#### Information supplied

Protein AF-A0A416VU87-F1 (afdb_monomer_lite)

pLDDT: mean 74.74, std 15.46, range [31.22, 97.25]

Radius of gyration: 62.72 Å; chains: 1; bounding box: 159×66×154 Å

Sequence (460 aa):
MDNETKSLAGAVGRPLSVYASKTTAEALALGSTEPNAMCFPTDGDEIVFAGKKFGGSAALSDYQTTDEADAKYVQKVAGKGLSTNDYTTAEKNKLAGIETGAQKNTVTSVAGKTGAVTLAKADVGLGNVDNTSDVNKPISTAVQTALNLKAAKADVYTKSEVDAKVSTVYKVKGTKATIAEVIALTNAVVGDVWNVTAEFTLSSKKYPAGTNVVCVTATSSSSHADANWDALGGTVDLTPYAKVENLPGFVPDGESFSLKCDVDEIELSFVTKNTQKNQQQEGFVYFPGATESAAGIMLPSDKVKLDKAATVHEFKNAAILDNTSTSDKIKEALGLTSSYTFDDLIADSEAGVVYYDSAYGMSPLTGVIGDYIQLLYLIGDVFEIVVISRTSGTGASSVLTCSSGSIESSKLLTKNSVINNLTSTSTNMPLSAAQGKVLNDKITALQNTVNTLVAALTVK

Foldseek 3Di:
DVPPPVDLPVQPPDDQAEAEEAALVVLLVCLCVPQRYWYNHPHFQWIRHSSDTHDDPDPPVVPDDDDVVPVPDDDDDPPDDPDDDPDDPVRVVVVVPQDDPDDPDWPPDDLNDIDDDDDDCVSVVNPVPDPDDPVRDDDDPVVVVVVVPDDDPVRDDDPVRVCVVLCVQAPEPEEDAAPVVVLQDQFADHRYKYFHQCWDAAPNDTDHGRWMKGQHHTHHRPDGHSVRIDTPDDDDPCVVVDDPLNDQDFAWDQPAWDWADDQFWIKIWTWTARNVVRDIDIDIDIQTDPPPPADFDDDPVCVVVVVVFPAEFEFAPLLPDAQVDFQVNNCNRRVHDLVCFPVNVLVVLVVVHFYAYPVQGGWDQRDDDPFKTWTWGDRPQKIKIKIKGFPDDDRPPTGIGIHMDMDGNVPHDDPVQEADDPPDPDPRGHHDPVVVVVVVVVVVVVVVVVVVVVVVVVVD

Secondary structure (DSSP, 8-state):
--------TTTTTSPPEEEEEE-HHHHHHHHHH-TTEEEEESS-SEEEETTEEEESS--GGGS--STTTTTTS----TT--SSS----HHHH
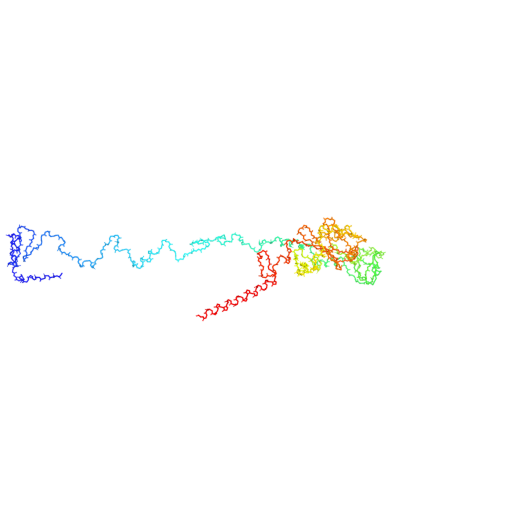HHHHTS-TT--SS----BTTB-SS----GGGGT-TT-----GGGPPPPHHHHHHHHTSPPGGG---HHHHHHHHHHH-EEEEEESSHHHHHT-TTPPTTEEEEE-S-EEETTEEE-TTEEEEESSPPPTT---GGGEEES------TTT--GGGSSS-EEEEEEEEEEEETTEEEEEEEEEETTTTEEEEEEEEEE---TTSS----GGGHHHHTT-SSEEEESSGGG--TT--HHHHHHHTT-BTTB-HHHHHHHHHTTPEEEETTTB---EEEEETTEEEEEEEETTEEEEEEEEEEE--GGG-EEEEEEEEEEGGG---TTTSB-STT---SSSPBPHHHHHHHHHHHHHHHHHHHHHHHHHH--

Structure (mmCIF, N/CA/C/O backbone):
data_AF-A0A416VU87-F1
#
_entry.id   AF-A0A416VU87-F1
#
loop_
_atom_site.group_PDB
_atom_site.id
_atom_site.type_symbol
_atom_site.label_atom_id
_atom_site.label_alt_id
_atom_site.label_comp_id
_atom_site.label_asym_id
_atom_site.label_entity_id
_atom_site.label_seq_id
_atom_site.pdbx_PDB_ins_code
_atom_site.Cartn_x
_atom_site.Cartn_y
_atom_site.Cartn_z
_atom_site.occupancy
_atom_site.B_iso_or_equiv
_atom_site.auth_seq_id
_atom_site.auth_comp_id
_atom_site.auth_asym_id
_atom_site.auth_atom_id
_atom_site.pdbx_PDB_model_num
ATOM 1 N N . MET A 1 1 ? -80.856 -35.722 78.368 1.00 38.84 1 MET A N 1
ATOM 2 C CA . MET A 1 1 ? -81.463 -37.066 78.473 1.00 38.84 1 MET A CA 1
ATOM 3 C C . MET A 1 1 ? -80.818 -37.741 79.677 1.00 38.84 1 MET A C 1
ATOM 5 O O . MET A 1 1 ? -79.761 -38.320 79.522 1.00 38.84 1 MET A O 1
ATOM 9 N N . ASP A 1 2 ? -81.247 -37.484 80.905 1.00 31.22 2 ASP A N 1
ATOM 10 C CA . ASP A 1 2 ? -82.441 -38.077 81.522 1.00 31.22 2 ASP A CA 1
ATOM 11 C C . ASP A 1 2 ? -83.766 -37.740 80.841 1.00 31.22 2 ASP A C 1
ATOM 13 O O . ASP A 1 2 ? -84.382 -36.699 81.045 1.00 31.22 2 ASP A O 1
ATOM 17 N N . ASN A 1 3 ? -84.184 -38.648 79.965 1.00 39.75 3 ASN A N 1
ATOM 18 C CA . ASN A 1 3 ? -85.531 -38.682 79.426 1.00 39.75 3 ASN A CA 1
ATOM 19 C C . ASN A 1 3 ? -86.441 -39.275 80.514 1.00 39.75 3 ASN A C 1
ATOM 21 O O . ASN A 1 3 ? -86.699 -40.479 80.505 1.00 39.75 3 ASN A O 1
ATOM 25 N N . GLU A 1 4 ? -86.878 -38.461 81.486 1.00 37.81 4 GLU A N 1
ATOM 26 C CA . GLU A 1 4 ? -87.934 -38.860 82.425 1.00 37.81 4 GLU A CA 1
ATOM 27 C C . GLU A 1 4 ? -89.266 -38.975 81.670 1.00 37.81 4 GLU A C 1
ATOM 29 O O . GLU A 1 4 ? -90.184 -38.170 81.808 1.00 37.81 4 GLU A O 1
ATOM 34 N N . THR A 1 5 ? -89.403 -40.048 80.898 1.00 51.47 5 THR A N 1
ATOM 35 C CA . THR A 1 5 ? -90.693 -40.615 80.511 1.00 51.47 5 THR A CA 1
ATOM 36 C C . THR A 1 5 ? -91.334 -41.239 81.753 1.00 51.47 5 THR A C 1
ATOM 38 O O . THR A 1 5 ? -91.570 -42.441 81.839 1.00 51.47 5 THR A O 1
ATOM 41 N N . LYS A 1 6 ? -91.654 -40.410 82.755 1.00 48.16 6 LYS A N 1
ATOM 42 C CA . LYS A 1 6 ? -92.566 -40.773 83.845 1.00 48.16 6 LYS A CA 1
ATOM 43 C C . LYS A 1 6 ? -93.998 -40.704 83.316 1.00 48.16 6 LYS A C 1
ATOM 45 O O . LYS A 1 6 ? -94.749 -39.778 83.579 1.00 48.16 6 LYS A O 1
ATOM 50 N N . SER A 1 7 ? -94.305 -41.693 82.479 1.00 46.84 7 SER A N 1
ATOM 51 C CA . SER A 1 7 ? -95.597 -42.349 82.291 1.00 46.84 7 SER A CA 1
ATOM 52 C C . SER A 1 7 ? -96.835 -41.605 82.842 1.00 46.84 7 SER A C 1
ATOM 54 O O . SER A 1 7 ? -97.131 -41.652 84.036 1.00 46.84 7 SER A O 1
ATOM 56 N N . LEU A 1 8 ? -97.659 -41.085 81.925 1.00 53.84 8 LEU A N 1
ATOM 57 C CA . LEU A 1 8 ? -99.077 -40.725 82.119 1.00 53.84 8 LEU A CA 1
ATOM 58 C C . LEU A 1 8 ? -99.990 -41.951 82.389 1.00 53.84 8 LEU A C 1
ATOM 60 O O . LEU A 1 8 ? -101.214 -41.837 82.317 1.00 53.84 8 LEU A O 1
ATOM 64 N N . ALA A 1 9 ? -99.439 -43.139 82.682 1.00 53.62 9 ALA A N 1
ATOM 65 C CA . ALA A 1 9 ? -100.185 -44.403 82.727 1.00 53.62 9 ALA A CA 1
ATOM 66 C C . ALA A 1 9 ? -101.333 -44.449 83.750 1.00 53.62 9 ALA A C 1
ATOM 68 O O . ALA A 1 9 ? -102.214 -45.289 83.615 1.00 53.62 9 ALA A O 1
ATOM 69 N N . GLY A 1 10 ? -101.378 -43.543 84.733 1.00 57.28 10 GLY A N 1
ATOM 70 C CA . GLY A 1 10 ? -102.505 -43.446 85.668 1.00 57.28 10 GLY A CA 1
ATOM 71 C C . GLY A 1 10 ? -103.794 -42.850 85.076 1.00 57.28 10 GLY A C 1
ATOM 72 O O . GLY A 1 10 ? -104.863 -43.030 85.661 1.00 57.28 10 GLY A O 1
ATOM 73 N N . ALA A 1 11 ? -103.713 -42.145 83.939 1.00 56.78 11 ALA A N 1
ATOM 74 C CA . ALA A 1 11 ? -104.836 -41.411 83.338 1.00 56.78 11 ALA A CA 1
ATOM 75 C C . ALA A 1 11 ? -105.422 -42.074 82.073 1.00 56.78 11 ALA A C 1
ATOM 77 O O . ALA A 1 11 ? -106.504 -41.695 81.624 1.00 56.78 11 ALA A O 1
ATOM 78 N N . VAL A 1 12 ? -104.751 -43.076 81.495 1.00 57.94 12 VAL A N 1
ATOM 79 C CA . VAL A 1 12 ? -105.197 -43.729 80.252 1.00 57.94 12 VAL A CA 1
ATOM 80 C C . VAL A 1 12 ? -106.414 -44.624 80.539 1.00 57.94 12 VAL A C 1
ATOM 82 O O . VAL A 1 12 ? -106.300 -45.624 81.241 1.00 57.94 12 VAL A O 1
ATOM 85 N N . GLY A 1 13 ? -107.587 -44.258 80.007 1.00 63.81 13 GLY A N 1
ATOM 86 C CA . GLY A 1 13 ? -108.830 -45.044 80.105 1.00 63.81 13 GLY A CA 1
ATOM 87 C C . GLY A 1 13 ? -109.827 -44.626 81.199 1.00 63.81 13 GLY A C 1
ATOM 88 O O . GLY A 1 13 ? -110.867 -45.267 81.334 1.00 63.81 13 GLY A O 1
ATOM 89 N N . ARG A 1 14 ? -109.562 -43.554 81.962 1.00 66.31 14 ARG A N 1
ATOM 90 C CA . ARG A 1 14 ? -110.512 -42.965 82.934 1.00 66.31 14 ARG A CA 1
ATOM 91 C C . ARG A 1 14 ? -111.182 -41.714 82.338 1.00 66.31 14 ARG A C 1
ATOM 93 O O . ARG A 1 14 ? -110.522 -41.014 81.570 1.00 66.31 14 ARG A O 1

########

Exercise details: Restate word for word the entries above, starting at the line with "ATOM 25 N N" and ending at the line with "ATOM 38 O O", inclusive, and no others.

Exercise solution:
ATOM 25 N N . GLU A 1 4 ? -86.878 -38.461 81.486 1.00 37.81 4 GLU A N 1
ATOM 26 C CA . GLU A 1 4 ? -87.934 -38.860 82.425 1.00 37.81 4 GLU A CA 1
ATOM 27 C C . GLU A 1 4 ? -89.266 -38.975 81.670 1.00 37.81 4 GLU A C 1
ATOM 29 O O . GLU A 1 4 ? -90.184 -38.170 81.808 1.00 37.81 4 GLU A O 1
ATOM 34 N N . THR A 1 5 ? -89.403 -40.048 80.898 1.00 51.47 5 THR A N 1
ATOM 35 C CA . THR A 1 5 ? -90.693 -40.615 80.511 1.00 51.47 5 THR A CA 1
ATOM 36 C C . THR A 1 5 ? -91.334 -41.239 81.753 1.00 51.47 5 THR A C 1
ATOM 38 O O . THR A 1 5 ? -91.570 -42.441 81.839 1.00 51.47 5 THR A O 1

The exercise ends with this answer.